Problem #3 – “The short-termist goals pursued by the profit-driven, private sector organisations who are the new default delivery model. Does the claimed efficiency that they bring really make the profits they take out a fair exchange for the public purse?”

As CEO of one of the organisations that would stereotypically be characterised as a do-gooder not-for-profits I feel obliged to take umbrage at the assumption that all private sector companies are sleek, lean and on-the-ball. As one politician was overheard to say “[a not-for-profit company] will never get a contract from us for that...” whilst rewarding some incredibly poor private companies with contracts. This is lazy thinking that hasn’t been updated since the late 1970s. To my way of thinking there are good companies and there are poor ones, the model of governance doesn’t come into it. We should stop assuming that favouring private or public companies is going to provide us with an answer and learn to separate the good from the bad.

Equally, if we are to create a level playing field between the different types of organisation then we need to have an equitable view on profits. How is it that a 15% profit for the private sector (distributed to shareholders for uncertain and unquantifiable social return) is seen as acceptable, while a 15% margin in the not-for-profit-sector (retained in the business 100% for future re-investment for further social return) is not?

A cautionary word too on short-termism. I’ve watched with interest the changes in how repairs are done in our sector. When I started in housing 30 years ago, small, local owner-run contractors did repairs for housing associations. They knew the patch, they knew the properties, they knew many of the tenants and most importantly, they knew that their future was inextricably linked to that of the landlord employing them. Under increasing cost pressures from regulators, big drove out small in the contractor world. Then we had the very big driving out the big, with expansion driven by shareholder capital and the short term demands it makes. And now the wheel comes full circle as landlords seek to exit from these mass contracts as quality just isn't there any more. It would be nice to think that we could learn from history.

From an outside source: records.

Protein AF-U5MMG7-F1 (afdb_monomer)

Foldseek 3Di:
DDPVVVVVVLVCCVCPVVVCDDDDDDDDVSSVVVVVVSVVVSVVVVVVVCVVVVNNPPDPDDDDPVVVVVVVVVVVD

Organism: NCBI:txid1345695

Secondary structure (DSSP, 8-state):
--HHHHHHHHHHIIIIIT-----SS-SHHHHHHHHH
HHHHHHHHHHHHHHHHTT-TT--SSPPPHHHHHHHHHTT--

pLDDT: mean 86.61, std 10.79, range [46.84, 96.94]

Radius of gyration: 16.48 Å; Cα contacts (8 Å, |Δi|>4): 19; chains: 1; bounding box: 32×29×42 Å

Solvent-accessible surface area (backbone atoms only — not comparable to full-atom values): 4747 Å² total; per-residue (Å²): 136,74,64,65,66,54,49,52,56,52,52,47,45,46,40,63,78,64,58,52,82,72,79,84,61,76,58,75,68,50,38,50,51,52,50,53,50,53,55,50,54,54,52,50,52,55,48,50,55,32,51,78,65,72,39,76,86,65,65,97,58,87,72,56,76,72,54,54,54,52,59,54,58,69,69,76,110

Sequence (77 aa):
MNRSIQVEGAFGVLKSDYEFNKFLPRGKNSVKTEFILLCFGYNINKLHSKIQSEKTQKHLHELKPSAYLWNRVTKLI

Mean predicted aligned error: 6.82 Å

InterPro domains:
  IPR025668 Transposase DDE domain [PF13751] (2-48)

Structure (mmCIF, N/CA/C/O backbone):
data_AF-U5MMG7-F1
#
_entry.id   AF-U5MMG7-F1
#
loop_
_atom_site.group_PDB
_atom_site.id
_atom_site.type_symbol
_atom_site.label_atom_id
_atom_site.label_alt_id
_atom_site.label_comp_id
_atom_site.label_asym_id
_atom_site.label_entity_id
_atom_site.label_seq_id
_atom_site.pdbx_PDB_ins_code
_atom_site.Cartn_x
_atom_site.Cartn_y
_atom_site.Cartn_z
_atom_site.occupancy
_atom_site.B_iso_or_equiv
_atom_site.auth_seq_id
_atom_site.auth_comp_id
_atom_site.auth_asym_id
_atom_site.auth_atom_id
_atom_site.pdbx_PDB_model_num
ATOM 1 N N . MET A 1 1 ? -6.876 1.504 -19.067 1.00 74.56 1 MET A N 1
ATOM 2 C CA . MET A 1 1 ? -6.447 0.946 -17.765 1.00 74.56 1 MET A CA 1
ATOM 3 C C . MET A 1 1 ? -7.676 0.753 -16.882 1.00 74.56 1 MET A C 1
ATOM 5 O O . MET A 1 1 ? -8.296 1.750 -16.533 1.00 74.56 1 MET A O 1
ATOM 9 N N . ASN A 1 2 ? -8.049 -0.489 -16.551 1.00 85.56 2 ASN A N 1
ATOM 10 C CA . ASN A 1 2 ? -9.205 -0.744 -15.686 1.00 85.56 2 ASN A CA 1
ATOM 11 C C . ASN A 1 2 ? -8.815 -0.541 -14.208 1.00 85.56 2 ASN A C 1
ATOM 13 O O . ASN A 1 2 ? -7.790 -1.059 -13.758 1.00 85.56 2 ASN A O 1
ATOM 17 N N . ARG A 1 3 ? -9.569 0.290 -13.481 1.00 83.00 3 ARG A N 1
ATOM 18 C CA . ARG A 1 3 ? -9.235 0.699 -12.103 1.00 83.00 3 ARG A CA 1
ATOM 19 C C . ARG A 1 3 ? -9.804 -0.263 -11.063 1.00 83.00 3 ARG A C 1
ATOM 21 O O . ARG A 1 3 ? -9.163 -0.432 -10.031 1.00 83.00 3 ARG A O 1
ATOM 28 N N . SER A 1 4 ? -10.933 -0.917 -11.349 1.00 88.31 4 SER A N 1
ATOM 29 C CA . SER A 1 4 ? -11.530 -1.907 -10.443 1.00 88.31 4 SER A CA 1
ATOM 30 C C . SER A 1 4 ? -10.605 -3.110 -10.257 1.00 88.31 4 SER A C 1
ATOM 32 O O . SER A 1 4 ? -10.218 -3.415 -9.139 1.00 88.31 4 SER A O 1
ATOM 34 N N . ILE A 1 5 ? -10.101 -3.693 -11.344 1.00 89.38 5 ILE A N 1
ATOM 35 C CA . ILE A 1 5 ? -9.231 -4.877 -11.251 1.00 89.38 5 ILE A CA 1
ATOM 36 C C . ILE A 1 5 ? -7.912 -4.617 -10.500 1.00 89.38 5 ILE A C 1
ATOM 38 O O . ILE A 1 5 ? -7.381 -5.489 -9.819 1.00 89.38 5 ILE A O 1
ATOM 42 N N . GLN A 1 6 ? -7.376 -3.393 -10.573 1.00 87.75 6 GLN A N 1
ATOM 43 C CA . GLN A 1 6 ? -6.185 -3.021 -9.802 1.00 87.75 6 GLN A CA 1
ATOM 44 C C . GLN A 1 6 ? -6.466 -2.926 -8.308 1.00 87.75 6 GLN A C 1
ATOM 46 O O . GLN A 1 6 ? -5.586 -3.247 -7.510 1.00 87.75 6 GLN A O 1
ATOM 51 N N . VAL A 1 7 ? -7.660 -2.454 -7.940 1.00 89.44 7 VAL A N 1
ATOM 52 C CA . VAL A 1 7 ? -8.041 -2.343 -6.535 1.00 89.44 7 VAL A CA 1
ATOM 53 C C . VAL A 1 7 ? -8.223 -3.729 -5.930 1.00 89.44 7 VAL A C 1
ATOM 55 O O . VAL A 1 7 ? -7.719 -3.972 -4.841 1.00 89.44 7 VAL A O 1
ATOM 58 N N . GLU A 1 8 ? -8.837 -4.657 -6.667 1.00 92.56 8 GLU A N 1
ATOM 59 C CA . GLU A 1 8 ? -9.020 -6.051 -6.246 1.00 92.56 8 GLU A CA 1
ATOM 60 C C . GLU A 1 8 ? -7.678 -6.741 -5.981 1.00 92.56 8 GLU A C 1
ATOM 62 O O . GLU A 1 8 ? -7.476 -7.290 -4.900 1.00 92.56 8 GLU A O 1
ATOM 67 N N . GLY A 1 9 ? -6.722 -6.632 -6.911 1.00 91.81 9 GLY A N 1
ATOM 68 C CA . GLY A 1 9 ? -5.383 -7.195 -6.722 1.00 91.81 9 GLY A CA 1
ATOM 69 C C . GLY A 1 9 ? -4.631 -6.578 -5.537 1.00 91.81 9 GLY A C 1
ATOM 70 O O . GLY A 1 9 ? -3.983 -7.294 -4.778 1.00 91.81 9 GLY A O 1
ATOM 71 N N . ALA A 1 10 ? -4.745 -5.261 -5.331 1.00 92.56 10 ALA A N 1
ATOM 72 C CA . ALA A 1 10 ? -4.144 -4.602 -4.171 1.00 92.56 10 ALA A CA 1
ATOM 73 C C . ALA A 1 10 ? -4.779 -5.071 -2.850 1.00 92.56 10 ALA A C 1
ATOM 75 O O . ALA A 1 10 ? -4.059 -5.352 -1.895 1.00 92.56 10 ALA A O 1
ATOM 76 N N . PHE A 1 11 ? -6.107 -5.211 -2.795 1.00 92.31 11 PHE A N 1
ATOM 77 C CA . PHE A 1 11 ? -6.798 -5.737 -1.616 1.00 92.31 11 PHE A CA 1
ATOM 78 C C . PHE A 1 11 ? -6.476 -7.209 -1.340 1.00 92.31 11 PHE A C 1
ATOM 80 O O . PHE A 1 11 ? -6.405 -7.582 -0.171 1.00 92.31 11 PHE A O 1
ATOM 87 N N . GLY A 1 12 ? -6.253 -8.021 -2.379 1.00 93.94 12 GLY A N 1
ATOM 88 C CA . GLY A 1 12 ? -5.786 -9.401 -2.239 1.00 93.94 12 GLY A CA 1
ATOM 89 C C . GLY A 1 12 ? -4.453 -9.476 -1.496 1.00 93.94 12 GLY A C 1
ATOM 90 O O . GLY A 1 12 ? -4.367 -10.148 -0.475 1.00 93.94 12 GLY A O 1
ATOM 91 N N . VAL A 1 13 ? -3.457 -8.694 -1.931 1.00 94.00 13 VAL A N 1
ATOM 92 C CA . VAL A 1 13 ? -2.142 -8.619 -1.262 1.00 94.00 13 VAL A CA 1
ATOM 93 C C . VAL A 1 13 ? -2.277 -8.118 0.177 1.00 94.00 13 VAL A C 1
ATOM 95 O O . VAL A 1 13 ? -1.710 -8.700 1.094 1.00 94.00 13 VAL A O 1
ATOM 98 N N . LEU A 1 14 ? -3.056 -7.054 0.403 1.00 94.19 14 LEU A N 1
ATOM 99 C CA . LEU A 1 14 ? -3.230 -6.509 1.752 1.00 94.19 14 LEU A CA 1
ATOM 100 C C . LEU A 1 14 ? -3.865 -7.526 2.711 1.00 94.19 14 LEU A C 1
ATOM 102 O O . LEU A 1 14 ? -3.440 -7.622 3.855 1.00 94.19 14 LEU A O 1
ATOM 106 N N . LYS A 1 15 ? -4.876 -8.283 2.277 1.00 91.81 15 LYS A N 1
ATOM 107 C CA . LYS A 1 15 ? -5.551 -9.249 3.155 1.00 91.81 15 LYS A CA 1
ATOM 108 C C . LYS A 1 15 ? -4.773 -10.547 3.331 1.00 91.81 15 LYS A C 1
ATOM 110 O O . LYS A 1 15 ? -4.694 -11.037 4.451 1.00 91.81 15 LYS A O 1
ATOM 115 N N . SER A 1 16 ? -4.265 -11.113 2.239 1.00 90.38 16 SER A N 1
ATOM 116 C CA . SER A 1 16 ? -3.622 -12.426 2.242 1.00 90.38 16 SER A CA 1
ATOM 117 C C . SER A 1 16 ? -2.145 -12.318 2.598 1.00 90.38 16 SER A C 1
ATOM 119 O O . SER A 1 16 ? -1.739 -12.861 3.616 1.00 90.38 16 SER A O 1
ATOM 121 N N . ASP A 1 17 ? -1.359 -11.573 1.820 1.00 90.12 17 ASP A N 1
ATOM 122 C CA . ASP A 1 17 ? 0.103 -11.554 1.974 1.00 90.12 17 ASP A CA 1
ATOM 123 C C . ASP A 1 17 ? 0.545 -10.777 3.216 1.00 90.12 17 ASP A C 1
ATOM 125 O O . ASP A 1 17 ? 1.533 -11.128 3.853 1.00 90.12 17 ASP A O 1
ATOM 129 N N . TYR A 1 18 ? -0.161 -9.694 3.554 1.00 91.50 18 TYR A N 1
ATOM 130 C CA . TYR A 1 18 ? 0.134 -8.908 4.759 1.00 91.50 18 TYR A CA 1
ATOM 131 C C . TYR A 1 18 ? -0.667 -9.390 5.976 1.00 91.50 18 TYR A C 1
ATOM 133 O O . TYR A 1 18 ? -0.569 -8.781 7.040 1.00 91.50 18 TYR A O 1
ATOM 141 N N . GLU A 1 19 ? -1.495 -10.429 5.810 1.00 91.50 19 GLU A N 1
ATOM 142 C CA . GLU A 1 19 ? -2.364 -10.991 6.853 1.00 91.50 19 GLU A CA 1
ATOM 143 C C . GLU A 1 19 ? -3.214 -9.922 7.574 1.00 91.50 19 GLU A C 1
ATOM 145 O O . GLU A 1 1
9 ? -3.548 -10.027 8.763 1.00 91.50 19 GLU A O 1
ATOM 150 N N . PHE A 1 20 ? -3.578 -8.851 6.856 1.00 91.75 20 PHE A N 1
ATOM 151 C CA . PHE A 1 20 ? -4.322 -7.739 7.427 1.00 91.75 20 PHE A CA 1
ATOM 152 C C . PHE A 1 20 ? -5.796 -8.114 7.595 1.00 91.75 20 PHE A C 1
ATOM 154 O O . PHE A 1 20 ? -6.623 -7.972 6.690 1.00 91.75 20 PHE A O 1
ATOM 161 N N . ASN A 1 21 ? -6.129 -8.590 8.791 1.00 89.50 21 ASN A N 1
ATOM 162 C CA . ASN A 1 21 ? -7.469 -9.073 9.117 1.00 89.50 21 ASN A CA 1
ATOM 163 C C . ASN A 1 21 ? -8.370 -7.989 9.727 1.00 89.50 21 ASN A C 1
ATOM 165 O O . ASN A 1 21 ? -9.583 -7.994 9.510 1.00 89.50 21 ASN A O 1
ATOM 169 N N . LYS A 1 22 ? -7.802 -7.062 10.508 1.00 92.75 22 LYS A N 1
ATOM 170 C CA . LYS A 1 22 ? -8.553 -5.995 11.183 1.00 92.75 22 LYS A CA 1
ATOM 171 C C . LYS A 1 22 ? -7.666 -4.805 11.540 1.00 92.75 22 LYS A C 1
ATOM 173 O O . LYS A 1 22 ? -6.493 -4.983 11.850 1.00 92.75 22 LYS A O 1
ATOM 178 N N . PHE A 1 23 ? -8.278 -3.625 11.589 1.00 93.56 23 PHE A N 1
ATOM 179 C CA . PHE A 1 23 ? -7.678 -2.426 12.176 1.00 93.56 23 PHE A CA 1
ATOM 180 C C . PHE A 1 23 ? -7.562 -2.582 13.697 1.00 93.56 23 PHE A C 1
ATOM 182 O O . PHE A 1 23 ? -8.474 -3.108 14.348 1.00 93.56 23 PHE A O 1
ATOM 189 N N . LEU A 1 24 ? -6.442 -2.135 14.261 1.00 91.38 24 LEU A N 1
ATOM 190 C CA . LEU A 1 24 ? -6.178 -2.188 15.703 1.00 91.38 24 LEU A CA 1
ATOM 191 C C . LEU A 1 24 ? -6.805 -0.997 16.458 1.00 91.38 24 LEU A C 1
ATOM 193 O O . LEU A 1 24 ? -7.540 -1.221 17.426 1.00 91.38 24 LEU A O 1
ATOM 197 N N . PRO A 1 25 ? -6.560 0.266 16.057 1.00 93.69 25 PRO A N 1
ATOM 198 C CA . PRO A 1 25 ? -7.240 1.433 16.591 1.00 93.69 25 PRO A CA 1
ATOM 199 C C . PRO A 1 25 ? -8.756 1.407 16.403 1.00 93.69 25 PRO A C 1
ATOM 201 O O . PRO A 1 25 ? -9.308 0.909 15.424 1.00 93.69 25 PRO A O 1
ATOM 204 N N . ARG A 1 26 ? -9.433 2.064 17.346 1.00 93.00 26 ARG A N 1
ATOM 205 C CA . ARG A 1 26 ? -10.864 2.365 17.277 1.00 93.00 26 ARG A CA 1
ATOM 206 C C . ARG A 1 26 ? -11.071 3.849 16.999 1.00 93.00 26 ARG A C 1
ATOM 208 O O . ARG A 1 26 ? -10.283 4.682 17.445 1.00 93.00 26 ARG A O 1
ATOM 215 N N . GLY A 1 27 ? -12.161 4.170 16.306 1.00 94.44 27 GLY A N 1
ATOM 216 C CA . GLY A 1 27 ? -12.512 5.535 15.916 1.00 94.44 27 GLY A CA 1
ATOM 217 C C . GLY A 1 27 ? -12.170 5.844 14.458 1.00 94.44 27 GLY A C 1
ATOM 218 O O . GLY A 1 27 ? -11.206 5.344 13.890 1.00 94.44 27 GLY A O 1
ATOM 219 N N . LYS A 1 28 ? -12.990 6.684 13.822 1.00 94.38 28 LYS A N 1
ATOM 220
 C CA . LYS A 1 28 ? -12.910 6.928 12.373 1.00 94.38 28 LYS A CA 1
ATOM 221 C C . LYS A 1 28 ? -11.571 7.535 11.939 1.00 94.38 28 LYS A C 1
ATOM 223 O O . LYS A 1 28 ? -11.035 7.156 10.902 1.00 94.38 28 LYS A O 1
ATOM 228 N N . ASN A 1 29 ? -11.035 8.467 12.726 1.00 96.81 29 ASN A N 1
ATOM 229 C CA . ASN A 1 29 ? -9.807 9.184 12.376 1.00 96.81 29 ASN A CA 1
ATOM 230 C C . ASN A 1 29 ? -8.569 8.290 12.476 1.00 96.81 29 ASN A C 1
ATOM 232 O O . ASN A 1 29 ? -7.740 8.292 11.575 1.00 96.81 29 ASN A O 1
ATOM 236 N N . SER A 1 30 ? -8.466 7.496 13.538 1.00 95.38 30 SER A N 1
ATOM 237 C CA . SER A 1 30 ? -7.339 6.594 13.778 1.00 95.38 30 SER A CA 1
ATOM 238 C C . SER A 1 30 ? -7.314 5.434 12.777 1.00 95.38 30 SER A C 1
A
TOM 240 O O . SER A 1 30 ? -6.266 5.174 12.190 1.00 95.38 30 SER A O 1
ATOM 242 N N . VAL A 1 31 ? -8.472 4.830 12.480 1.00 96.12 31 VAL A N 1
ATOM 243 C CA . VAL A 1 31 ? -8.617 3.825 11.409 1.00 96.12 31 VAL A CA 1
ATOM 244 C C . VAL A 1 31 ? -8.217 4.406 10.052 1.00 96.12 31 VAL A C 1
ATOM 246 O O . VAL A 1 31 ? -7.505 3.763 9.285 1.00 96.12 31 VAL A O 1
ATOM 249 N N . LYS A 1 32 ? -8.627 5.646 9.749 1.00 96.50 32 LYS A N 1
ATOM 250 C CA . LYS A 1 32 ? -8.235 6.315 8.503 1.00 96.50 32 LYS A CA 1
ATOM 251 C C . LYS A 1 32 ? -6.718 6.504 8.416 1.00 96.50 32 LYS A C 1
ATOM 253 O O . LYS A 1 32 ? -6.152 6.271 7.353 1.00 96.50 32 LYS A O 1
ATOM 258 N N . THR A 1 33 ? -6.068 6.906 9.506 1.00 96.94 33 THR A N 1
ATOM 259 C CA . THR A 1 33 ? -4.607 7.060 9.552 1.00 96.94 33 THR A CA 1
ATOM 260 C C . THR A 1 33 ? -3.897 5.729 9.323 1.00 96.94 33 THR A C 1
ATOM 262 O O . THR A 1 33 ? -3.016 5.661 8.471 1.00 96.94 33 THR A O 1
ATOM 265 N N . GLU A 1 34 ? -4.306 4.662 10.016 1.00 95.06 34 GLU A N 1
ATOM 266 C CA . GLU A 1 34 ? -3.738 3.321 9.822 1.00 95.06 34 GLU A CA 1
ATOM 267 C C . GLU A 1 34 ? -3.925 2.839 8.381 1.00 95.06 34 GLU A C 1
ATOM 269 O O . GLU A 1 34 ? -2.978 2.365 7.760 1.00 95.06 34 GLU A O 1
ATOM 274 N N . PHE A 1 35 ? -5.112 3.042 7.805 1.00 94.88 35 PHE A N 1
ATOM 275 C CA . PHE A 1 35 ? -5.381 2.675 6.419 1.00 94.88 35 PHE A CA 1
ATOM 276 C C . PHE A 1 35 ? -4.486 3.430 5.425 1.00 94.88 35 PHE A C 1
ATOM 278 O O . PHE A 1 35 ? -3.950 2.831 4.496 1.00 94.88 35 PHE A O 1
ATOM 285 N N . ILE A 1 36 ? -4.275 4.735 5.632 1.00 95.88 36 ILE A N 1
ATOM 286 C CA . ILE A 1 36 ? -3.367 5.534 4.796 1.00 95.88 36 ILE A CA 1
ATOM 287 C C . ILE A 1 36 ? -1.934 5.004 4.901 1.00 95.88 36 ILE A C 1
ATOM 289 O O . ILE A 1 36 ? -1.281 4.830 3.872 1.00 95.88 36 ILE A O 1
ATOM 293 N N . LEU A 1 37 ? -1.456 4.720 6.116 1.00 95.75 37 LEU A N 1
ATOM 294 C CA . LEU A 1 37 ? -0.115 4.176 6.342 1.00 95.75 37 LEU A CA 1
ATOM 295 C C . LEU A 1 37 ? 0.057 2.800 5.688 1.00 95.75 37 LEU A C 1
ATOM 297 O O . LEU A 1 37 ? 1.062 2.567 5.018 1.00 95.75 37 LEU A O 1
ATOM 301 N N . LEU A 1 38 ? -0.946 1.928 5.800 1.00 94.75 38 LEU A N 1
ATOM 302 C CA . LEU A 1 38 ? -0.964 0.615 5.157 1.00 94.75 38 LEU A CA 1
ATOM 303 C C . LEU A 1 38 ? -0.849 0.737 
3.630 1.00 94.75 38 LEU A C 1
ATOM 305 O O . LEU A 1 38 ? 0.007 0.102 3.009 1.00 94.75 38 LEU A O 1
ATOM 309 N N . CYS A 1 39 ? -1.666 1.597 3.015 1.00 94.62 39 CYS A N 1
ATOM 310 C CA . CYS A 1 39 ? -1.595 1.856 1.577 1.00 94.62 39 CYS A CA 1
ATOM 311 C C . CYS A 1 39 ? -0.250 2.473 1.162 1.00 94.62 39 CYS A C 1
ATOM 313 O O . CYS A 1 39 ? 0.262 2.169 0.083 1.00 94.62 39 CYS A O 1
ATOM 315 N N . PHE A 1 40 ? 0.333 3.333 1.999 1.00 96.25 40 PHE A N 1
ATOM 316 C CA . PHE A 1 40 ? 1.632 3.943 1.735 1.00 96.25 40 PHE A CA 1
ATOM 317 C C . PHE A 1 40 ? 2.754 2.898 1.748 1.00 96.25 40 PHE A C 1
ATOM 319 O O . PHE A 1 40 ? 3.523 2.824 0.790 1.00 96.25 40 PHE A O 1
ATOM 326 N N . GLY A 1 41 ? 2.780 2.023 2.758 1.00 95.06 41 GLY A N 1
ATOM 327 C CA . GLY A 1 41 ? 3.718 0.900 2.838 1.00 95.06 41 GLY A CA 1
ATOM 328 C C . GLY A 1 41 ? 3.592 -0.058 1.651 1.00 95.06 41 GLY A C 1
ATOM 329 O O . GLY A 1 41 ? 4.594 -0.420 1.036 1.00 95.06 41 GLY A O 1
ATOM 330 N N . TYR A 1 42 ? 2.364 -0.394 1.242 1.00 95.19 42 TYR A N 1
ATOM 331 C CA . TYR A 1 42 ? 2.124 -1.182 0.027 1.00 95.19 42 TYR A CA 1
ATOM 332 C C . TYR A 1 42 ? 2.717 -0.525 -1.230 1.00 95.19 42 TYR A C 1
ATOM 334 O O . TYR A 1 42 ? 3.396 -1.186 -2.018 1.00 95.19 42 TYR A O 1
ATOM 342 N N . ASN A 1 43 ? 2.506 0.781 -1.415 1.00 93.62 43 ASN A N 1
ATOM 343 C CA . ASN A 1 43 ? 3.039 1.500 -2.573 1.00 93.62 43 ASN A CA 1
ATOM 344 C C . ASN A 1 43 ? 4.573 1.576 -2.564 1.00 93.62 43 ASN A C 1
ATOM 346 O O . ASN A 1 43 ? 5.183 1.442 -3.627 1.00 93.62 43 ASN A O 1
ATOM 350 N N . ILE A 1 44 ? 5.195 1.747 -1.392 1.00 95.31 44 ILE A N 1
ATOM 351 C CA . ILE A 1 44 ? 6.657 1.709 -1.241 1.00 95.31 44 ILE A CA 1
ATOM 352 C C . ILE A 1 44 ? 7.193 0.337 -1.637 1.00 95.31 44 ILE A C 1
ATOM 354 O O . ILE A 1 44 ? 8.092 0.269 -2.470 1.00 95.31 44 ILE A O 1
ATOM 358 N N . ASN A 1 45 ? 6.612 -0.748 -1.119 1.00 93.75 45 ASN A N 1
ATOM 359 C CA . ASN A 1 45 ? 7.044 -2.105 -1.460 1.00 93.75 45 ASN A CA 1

Problem #4 – “The asymmetry of information - with the public being handed the purchasing power, but told nothing (other than perhaps the most rudimentary cost data) to enable them to assess the value of alternative choices. How do we make those choices more informed?”

If, as I suspect, we are moving into an era where public services become market driven we need to recognise that markets only operate well when there is good quality information about the elements of that market, that is widely available on a timely basis. So for a public service market to operate effectively, we would need:
                 1.    The research and analysis skills that underpin other markets to turn their attention to ours. We would need the lens they used to be one that examines long-term value creation not short-term financial strength. Beyond that the skills and techniques they use would be largely similar.
               2.     Wide and rapid dissemination of the research findings through a strong and reliable linkage between the research analysts and those with the purchasing power – whether that is the purchasing public, or commissioners mediating on their behalf – so that the research really does influence purchasing decisions, rather than sit on a shelf somewhere.
              3.     Most of all – an issue I, and others, have repeatedly highlighted - we need an agreed method of calculating social return, so that the relative benefits of types of social value can properly be compared.

I’ve been wondering about the potential meaning behind the limited (well, non-existent actually) response to my challenge to provide your thoughts and answers to these issues last week. I know some people out there read it and I guess many of those readers really care about this topic. It can't surely be much of a strategy to deal with what is surely coming to watch and wait and hope it won't do too much damage. Is it in the "too hard" pile? Or as a housing sector, do we think these things don't really matter to us?